Word for word, transcribe the material below from its first line to the line with "ATOM 13 O O", both included.

══════

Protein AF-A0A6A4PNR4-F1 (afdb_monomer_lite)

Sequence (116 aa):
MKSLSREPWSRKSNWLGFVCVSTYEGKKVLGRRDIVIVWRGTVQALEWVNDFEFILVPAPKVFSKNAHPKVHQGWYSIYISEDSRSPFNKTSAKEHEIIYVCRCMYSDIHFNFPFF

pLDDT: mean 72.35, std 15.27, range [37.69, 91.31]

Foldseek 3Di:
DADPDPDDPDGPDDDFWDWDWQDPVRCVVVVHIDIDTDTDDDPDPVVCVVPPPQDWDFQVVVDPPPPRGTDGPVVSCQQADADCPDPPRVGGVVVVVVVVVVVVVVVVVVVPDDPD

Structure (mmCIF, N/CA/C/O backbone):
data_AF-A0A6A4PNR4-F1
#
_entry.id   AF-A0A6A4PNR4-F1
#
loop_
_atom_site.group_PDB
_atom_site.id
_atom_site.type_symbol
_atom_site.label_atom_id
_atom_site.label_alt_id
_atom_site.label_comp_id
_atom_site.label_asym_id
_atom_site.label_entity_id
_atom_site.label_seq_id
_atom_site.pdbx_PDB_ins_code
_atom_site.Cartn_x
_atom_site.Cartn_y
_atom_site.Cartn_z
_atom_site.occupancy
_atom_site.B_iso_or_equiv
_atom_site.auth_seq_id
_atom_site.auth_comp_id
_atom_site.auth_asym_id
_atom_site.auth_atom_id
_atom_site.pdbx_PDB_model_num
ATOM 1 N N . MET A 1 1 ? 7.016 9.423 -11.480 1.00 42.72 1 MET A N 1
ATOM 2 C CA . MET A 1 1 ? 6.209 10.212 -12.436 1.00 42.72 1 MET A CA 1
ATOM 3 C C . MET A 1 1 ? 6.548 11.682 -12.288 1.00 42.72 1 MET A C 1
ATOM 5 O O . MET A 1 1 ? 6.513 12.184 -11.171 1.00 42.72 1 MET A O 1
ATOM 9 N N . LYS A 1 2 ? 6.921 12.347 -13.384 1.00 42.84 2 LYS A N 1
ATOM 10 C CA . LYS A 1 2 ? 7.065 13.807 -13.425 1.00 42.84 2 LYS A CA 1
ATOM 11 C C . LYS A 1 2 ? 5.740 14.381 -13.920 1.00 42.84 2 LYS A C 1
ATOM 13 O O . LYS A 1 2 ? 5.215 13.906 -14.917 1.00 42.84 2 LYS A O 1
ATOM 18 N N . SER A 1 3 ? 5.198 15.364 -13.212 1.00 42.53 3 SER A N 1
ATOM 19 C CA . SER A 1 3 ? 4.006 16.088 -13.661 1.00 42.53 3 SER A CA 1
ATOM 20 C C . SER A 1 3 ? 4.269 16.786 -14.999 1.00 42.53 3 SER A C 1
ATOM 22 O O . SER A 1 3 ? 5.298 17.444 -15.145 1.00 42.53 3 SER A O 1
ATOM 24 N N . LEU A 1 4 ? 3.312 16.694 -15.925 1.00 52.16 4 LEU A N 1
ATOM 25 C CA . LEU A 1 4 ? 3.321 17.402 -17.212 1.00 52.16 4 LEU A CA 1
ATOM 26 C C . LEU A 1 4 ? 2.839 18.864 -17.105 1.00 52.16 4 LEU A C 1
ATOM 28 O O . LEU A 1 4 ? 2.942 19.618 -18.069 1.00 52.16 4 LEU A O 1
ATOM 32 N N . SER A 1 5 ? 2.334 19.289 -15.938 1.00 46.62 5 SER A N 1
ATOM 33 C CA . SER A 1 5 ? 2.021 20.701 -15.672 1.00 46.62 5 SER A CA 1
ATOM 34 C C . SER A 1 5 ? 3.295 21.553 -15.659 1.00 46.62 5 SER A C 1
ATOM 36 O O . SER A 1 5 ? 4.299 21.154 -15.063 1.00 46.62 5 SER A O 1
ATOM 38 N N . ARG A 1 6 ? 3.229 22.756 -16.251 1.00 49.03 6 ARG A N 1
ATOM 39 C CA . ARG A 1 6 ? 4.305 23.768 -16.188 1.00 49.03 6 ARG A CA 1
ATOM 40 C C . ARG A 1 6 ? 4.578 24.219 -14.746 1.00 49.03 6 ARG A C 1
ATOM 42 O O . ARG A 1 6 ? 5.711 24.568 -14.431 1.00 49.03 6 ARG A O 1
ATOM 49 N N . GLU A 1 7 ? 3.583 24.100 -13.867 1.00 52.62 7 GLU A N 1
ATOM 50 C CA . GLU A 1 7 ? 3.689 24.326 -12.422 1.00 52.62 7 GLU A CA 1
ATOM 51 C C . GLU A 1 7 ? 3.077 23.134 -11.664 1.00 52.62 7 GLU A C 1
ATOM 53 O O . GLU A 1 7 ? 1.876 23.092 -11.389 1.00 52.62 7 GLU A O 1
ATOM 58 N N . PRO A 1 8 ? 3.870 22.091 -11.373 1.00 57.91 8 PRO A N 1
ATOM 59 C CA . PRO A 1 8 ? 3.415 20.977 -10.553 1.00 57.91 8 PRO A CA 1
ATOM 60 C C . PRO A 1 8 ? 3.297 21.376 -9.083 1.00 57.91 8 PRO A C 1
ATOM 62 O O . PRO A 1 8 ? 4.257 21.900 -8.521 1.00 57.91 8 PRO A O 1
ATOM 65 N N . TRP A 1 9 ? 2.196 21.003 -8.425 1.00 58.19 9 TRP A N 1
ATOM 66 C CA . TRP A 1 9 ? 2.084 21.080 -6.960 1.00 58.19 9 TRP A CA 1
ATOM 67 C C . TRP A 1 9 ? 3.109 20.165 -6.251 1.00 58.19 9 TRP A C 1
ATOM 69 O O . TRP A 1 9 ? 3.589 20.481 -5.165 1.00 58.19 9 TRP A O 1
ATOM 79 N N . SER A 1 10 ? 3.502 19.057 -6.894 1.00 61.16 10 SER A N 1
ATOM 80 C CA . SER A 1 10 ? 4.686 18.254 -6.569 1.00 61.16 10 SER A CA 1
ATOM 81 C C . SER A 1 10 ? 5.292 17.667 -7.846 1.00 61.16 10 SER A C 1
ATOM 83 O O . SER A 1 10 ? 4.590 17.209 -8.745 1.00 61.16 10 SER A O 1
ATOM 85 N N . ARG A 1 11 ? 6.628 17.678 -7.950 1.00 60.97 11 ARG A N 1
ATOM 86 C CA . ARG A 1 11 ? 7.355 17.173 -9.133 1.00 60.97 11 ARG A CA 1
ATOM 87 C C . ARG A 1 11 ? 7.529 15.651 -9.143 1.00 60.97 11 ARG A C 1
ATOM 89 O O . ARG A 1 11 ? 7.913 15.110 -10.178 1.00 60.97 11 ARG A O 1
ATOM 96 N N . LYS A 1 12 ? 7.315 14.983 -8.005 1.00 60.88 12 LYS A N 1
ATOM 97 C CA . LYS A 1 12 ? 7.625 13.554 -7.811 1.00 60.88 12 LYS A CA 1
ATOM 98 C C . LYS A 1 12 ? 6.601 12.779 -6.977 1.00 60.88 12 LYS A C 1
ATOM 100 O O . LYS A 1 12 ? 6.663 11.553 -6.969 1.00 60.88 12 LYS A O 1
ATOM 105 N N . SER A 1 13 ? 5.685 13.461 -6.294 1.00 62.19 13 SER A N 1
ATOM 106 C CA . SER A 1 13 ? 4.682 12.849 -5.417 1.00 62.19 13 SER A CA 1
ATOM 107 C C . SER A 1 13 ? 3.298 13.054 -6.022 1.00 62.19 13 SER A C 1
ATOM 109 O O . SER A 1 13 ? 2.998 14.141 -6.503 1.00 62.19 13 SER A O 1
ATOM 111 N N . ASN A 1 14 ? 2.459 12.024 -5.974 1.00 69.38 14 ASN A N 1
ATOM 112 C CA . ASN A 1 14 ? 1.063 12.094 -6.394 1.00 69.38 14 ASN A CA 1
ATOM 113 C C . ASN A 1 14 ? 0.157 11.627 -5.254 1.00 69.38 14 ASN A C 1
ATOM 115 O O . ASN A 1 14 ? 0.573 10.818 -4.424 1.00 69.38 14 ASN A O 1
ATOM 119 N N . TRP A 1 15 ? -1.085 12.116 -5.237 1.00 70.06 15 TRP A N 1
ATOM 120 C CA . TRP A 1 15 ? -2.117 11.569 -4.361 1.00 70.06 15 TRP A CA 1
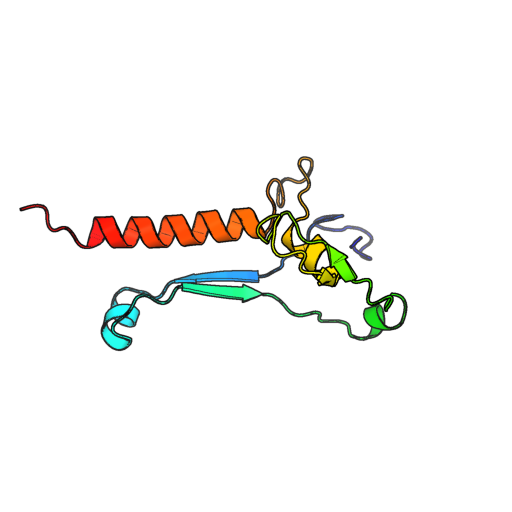
ATOM 121 C C . TRP A 1 15 ? -2.491 10.161 -4.832 1.00 70.06 15 TRP A C 1
ATOM 123 O O . TRP A 1 15 ? -2.810 9.953 -6.005 1.00 70.06 15 TRP A O 1
ATOM 133 N N . LEU A 1 16 ? -2.397 9.199 -3.917 1.00 79.31 16 LEU A N 1
ATOM 134 C CA . LEU A 1 16 ? -2.431 7.772 -4.231 1.00 79.31 16 LEU A CA 1
ATOM 135 C C . LEU A 1 16 ? -3.631 7.054 -3.619 1.00 79.31 16 LEU A C 1
ATOM 137 O O . LEU A 1 16 ? -3.938 5.948 -4.043 1.00 79.31 16 LEU A O 1
ATOM 141 N N . GLY A 1 17 ? -4.314 7.657 -2.648 1.00 83.44 17 GLY A N 1
ATOM 142 C CA . GLY A 1 17 ? -5.355 6.966 -1.906 1.00 83.44 17 GLY A CA 1
ATOM 143 C C . GLY A 1 17 ? -5.634 7.561 -0.536 1.00 83.44 17 GLY A C 1
ATOM 144 O O . GLY A 1 17 ? -5.126 8.630 -0.188 1.00 83.44 17 GLY A O 1
ATOM 145 N N . PHE A 1 18 ? -6.449 6.849 0.238 1.00 84.50 18 PHE A N 1
ATOM 146 C CA . PHE A 1 18 ? -6.793 7.206 1.611 1.00 84.50 18 PHE A CA 1
ATOM 147 C C . PHE A 1 18 ? -7.106 5.966 2.457 1.00 84.50 18 PHE A C 1
ATOM 149 O O . PHE A 1 18 ? -7.425 4.897 1.935 1.00 84.50 18 PHE A O 1
ATOM 156 N N . VAL A 1 19 ? -7.036 6.132 3.778 1.00 87.00 19 VAL A N 1
ATOM 157 C CA . VAL A 1 19 ? -7.403 5.110 4.764 1.00 87.00 19 VAL A CA 1
ATOM 158 C C . VAL A 1 19 ? -8.644 5.581 5.513 1.00 87.00 19 VAL A C 1
ATOM 160 O O . VAL A 1 19 ? -8.678 6.701 6.023 1.00 87.00 19 VAL A O 1
ATOM 163 N N . CYS A 1 20 ? -9.657 4.725 5.596 1.00 86.56 20 CYS A N 1
ATOM 164 C CA . CYS A 1 20 ? -10.879 4.964 6.353 1.00 86.56 20 CYS A CA 1
ATOM 165 C C . CYS A 1 20 ? -11.072 3.894 7.415 1.00 86.56 20 CYS A C 1
ATOM 167 O O . CYS A 1 20 ? -10.665 2.747 7.250 1.00 86.56 20 CYS A O 1
ATOM 169 N N . VAL A 1 21 ? -11.744 4.270 8.498 1.00 88.44 21 VAL A N 1
ATOM 170 C CA . VAL A 1 21 ? -12.073 3.345 9.574 1.00 88.44 21 VAL A CA 1
ATOM 171 C C . VAL A 1 21 ? -13.542 3.491 9.925 1.00 88.44 21 VAL A C 1
ATOM 173 O O . VAL A 1 21 ? -14.034 4.610 10.068 1.00 88.44 21 VAL A O 1
ATOM 176 N N . SER A 1 22 ? -14.236 2.366 10.089 1.00 86.94 22 SER A N 1
ATOM 177 C CA . SER A 1 22 ? -15.637 2.350 10.497 1.00 86.94 22 SER A CA 1
ATOM 178 C C . SER A 1 22 ? -15.839 3.136 11.794 1.00 86.94 22 SER A C 1
ATOM 180 O O . SER A 1 22 ? -15.028 3.043 12.724 1.00 86.94 22 SER A O 1
ATOM 182 N N . THR 
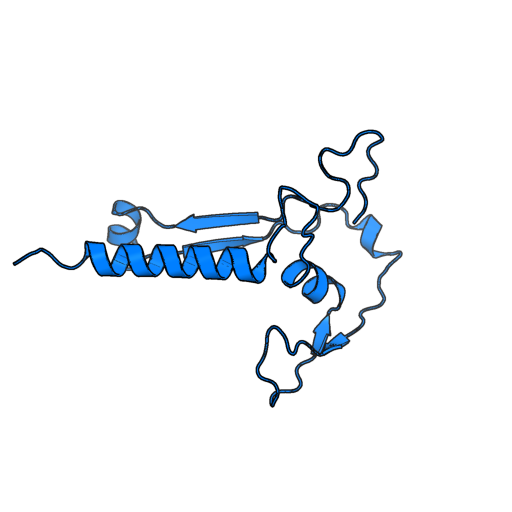A 1 23 ? -16.935 3.887 11.874 1.00 86.94 23 THR A N 1
ATOM 183 C CA . THR A 1 23 ? -17.364 4.556 13.108 1.00 86.94 23 THR A CA 1
ATOM 184 C C . THR A 1 23 ? -17.848 3.531 14.136 1.00 86.94 23 T
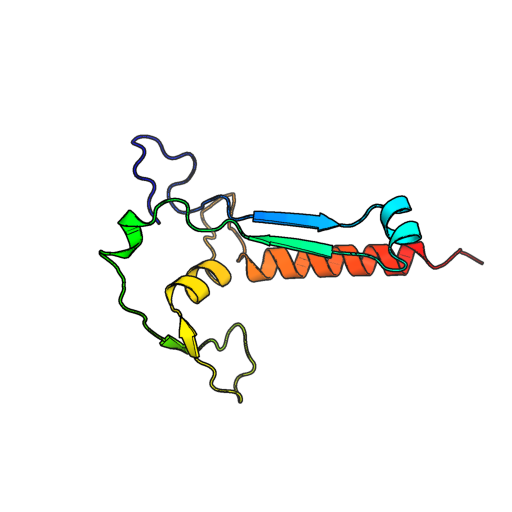HR A C 1
ATOM 186 O O . THR A 1 23 ? -17.990 2.342 13.838 1.00 86.94 23 THR A O 1
ATOM 189 N N . TYR A 1 24 ? -18.113 3.975 15.365 1.00 85.31 24 TYR A N 1
ATOM 190 C CA . TYR A 1 24 ? -18.651 3.109 16.416 1.00 85.31 24 TYR A CA 1
ATOM 191 C C . TYR A 1 24 ? -20.027 2.525 16.051 1.00 85.31 24 TYR A C 1
ATOM 193 O O . TYR A 1 24 ? -20.276 1.338 16.257 1.00 85.31 24 TYR A O 1
ATOM 201 N N . GLU A 1 25 ? -20.894 3.334 15.445 1.00 86.75 25 GLU A N 1
ATOM 202 C CA . GLU A 1 25 ? -22.186 2.892 14.907 1.00 86.75 25 GLU A CA 1
ATOM 203 C C . GLU A 1 25 ? -21.991 1.858 13.795 1.00 86.75 25 GLU A C 1
ATOM 205 O O . GLU A 1 25 ? -22.597 0.789 13.832 1.00 86.75 25 GLU A O 1
ATOM 210 N N . GLY A 1 26 ? -21.058 2.119 12.871 1.00 84.25 26 GLY A N 1
ATOM 211 C CA . GLY A 1 26 ? -20.684 1.163 11.829 1.00 84.25 26 GLY A CA 1
ATOM 212 C C . GLY A 1 26 ? -20.179 -0.161 12.405 1.00 84.25 26 GLY A C 1
ATOM 213 O O . GLY A 1 26 ? -20.599 -1.220 11.953 1.00 84.25 26 GLY A O 1
ATOM 214 N N . LYS A 1 27 ? -19.353 -0.125 13.459 1.00 86.88 27 LYS A N 1
ATOM 215 C CA . LYS A 1 27 ? -18.880 -1.325 14.169 1.00 86.88 27 LYS A CA 1
ATOM 216 C C . LYS A 1 27 ? -20.035 -2.129 14.773 1.00 86.88 27 LYS A C 1
ATOM 218 O O . LYS A 1 27 ? -20.007 -3.352 14.698 1.00 86.88 27 LYS A O 1
ATOM 223 N N . LYS A 1 28 ? -21.044 -1.470 15.361 1.00 87.19 28 LYS A N 1
ATOM 224 C CA . LYS A 1 28 ? -22.234 -2.146 15.916 1.00 87.19 28 LYS A CA 1
ATOM 225 C C . LYS A 1 28 ? -23.038 -2.866 14.840 1.00 87.19 28 LYS A C 1
ATOM 227 O O . LYS A 1 28 ? -23.477 -3.985 15.072 1.00 87.19 28 LYS A O 1
ATOM 232 N N . VAL A 1 29 ? -23.208 -2.234 13.680 1.00 91.31 29 VAL A N 1
ATOM 233 C CA . VAL A 1 29 ? -23.945 -2.814 12.547 1.00 91.31 29 VAL A CA 1
ATOM 234 C C . VAL A 1 29 ? -23.157 -3.955 11.897 1.00 91.31 29 VAL A C 1
ATOM 236 O O . VAL A 1 29 ? -23.730 -4.989 11.574 1.00 91.31 29 VAL A O 1
ATOM 239 N N . LEU A 1 30 ? -21.842 -3.789 11.724 1.00 87.31 30 LEU A N 1
ATOM 240 C CA . LEU A 1 30 ? -20.978 -4.762 11.0
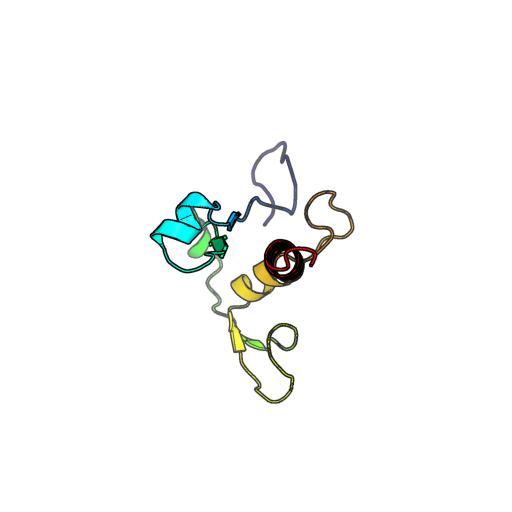45 1.00 87.31 30 LEU A CA 1
ATOM 241 C C . LEU A 1 30 ? -20.482 -5.894 11.960 1.00 87.31 30 LEU A C 1
ATOM 243 O O . LEU A 1 30 ? -19.939 -6.880 11.469 1.00 87.31 30 LEU A O 1
ATOM 247 N N . GLY A 1 31 ? -20.604 -5.748 13.283 1.00 88.19 31 GLY A N 1
ATOM 248 C CA . GLY A 1 31 ? -20.093 -6.697 14.280 1.00 88.19 31 GLY A CA 1
ATOM 249 C C . GLY A 1 31 ? -18.563 -6.732 14.412 1.00 88.19 31 GLY A C 1
ATOM 250 O O . GLY A 1 31 ? -18.028 -7.495 15.213 1.00 88.19 31 GLY A O 1
ATOM 251 N N . ARG A 1 32 ? -17.839 -5.909 13.647 1.00 86.31 32 ARG A N 1
ATOM 252 C CA . ARG A 1 32 ? -16.370 -5.839 13.606 1.00 86.31 32 ARG A CA 1
ATOM 253 C C . ARG A 1 32 ? -15.908 -4.429 13.229 1.00 86.31 32 ARG A C 1
ATOM 255 O O . ARG A 1 32 ? -16.702 -3.620 12.752 1.00 86.31 32 ARG A O 1
ATOM 262 N N . ARG A 1 33 ? -14.635 -4.111 13.485 1.00 84.62 33 ARG A N 1
ATOM 263 C CA . ARG A 1 33 ? -14.029 -2.850 13.034 1.00 84.62 33 ARG A CA 1
ATOM 264 C C . ARG A 1 33 ? -13.484 -3.039 11.624 1.00 84.62 33 ARG A C 1
ATOM 266 O O . ARG A 1 33 ? -12.590 -3.859 11.427 1.00 84.62 33 ARG A O 1
ATOM 273 N N . ASP A 1 34 ? -13.970 -2.240 10.684 1.00 88.38 34 ASP A N 1
ATOM 274 C CA . ASP A 1 34 ? -13.475 -2.260 9.311 1.00 88.38 34 ASP A CA 1
ATOM 275 C C . ASP A 1 34 ? -12.464 -1.131 9.118 1.00 88.38 34 ASP A C 1
ATOM 277 O O . ASP A 1 34 ? -12.774 0.041 9.335 1.00 88.38 34 ASP A O 1
ATOM 281 N N . ILE A 1 35 ? -11.248 -1.498 8.714 1.00 89.62 35 ILE A N 1
ATOM 282 C CA . ILE A 1 35 ? -10.221 -0.576 8.227 1.00 89.62 35 ILE A CA 1
ATOM 283 C C . ILE A 1 35 ? -10.132 -0.795 6.720 1.00 89.62 35 ILE A C 1
ATOM 285 O O . ILE A 1 35 ? -9.868 -1.907 6.266 1.00 89.62 35 ILE A O 1
ATOM 289 N N . VAL A 1 36 ? -10.368 0.261 5.949 1.00 89.12 36 VAL A N 1
ATOM 290 C CA . VAL A 1 36 ? -10.381 0.224 4.487 1.00 89.12 36 VAL A CA 1
ATOM 291 C C . VAL A 1 36 ? -9.234 1.075 3.969 1.00 89.12 36 VAL A C 1
ATOM 293 O O . VAL A 1 36 ? -9.119 2.248 4.320 1.00 89.12 36 VAL A O 1
ATOM 296 N N . ILE A 1 37 ? -8.403 0.486 3.115 1.00 88.00 37 ILE A N 1
ATOM 297 C CA . ILE A 1 37 ? -7.312 1.170 2.422 1.00 88.00 37 ILE A CA 1
ATOM 298 C C . ILE A 1 37 ? -7.703 1.254 0.950 1.00 88.00 37 ILE A C 1
ATOM 300 O O . ILE A 1 37 ? -7.859 0.230 0.285 1.00 88.00 37 ILE A O 1
ATOM 304 N N . VAL A 1 38 ? -7.896 2.471 0.449 1.00 88.75 38 VAL A N 1
ATOM 305 C CA . VAL A 1 38 ? -8.326 2.715 -0.928 1.00 88.75 38 VAL A CA 1
ATOM 306 C C . VAL A 1 38 ? -7.151 3.234 -1.732 1.00 88.75 38 VAL A C 1
ATOM 308 O O . VAL A 1 38 ? -6.616 4.297 -1.431 1.00 88.75 38 VAL A O 1
ATOM 311 N N . TRP A 1 39 ? -6.803 2.507 -2.789 1.00 83.12 39 TRP A N 1
ATOM 312 C CA . TRP A 1 39 ? -5.775 2.885 -3.750 1.00 83.12 39 TRP A CA 1
ATOM 313 C C . TRP A 1 39 ? -6.410 3.486 -5.005 1.00 83.12 39 TRP A C 1
ATOM 315 O O . TRP A 1 39 ? -7.318 2.910 -5.604 1.00 83.12 39 TRP A O 1
ATOM 325 N N . ARG A 1 40 ? -5.922 4.651 -5.430 1.00 81.81 40 ARG A N 1
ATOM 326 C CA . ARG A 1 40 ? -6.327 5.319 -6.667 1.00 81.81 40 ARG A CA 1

══════

YOUR SOLUTION:
Protein AF-A0A6A4PNR4-F1 (afdb_monomer_lite)

Sequence (116 aa):
MKSLSREPWSRKSNWLGFVCVSTYEGKKVLGRRDIVIVWRGTVQALEWVNDFEFILVPAPKVFSKNAHPKVHQGWYSIYISEDSRSPFNKTSAKEHEIIYVCRCMYSDIHFNFPFF

pLDDT: mean 72.35, std 15.27, range [37.69, 91.31]

Foldseek 3Di:
DADPDPDDPDGPDDDFWDWDWQDPVRCVVVVHIDIDTDTDDDPDPVVCVVPPPQDWDFQVVVDPPPPRGTDGPVVSCQQADADCPDPPRVGGVVVVVVVVVVVVVVVVVVVPDDPD

Structure (mmCIF, N/CA/C/O backbone):
data_AF-A0A6A4PNR4-F1
#
_entry.id   AF-A0A6A4PNR4-F1
#
loop_
_atom_site.group_PDB
_atom_site.id
_atom_site.type_symbol
_atom_site.label_atom_id
_atom_site.label_alt_id
_atom_site.label_comp_id
_atom_site.label_asym_id
_atom_site.label_entity_id
_atom_site.label_seq_id
_atom_site.pdbx_PDB_ins_code
_atom_site.Cartn_x
_atom_site.Cartn_y
_atom_site.Cartn_z
_atom_site.occupancy
_atom_site.B_iso_or_equiv
_atom_site.auth_seq_id
_atom_site.auth_comp_id
_atom_site.auth_asym_id
_atom_site.auth_atom_id
_atom_site.pdbx_PDB_model_num
ATOM 1 N N . MET A 1 1 ? 7.016 9.423 -11.480 1.00 42.72 1 MET A N 1
ATOM 2 C CA . MET A 1 1 ? 6.209 10.212 -12.436 1.00 42.72 1 MET A CA 1
ATOM 3 C C . MET A 1 1 ? 6.548 11.682 -12.288 1.00 42.72 1 MET A C 1
ATOM 5 O O . MET A 1 1 ? 6.513 12.184 -11.171 1.00 42.72 1 MET A O 1
ATOM 9 N N . LYS A 1 2 ? 6.921 12.347 -13.384 1.00 42.84 2 LYS A N 1
ATOM 10 C CA . LYS A 1 2 ? 7.065 13.807 -13.425 1.00 42.84 2 LYS A CA 1
ATOM 11 C C . LYS A 1 2 ? 5.740 14.381 -13.920 1.00 42.84 2 LYS A C 1
ATOM 13 O O . LYS A 1 2 ? 5.215 13.906 -14.917 1.00 42.84 2 LYS A O 1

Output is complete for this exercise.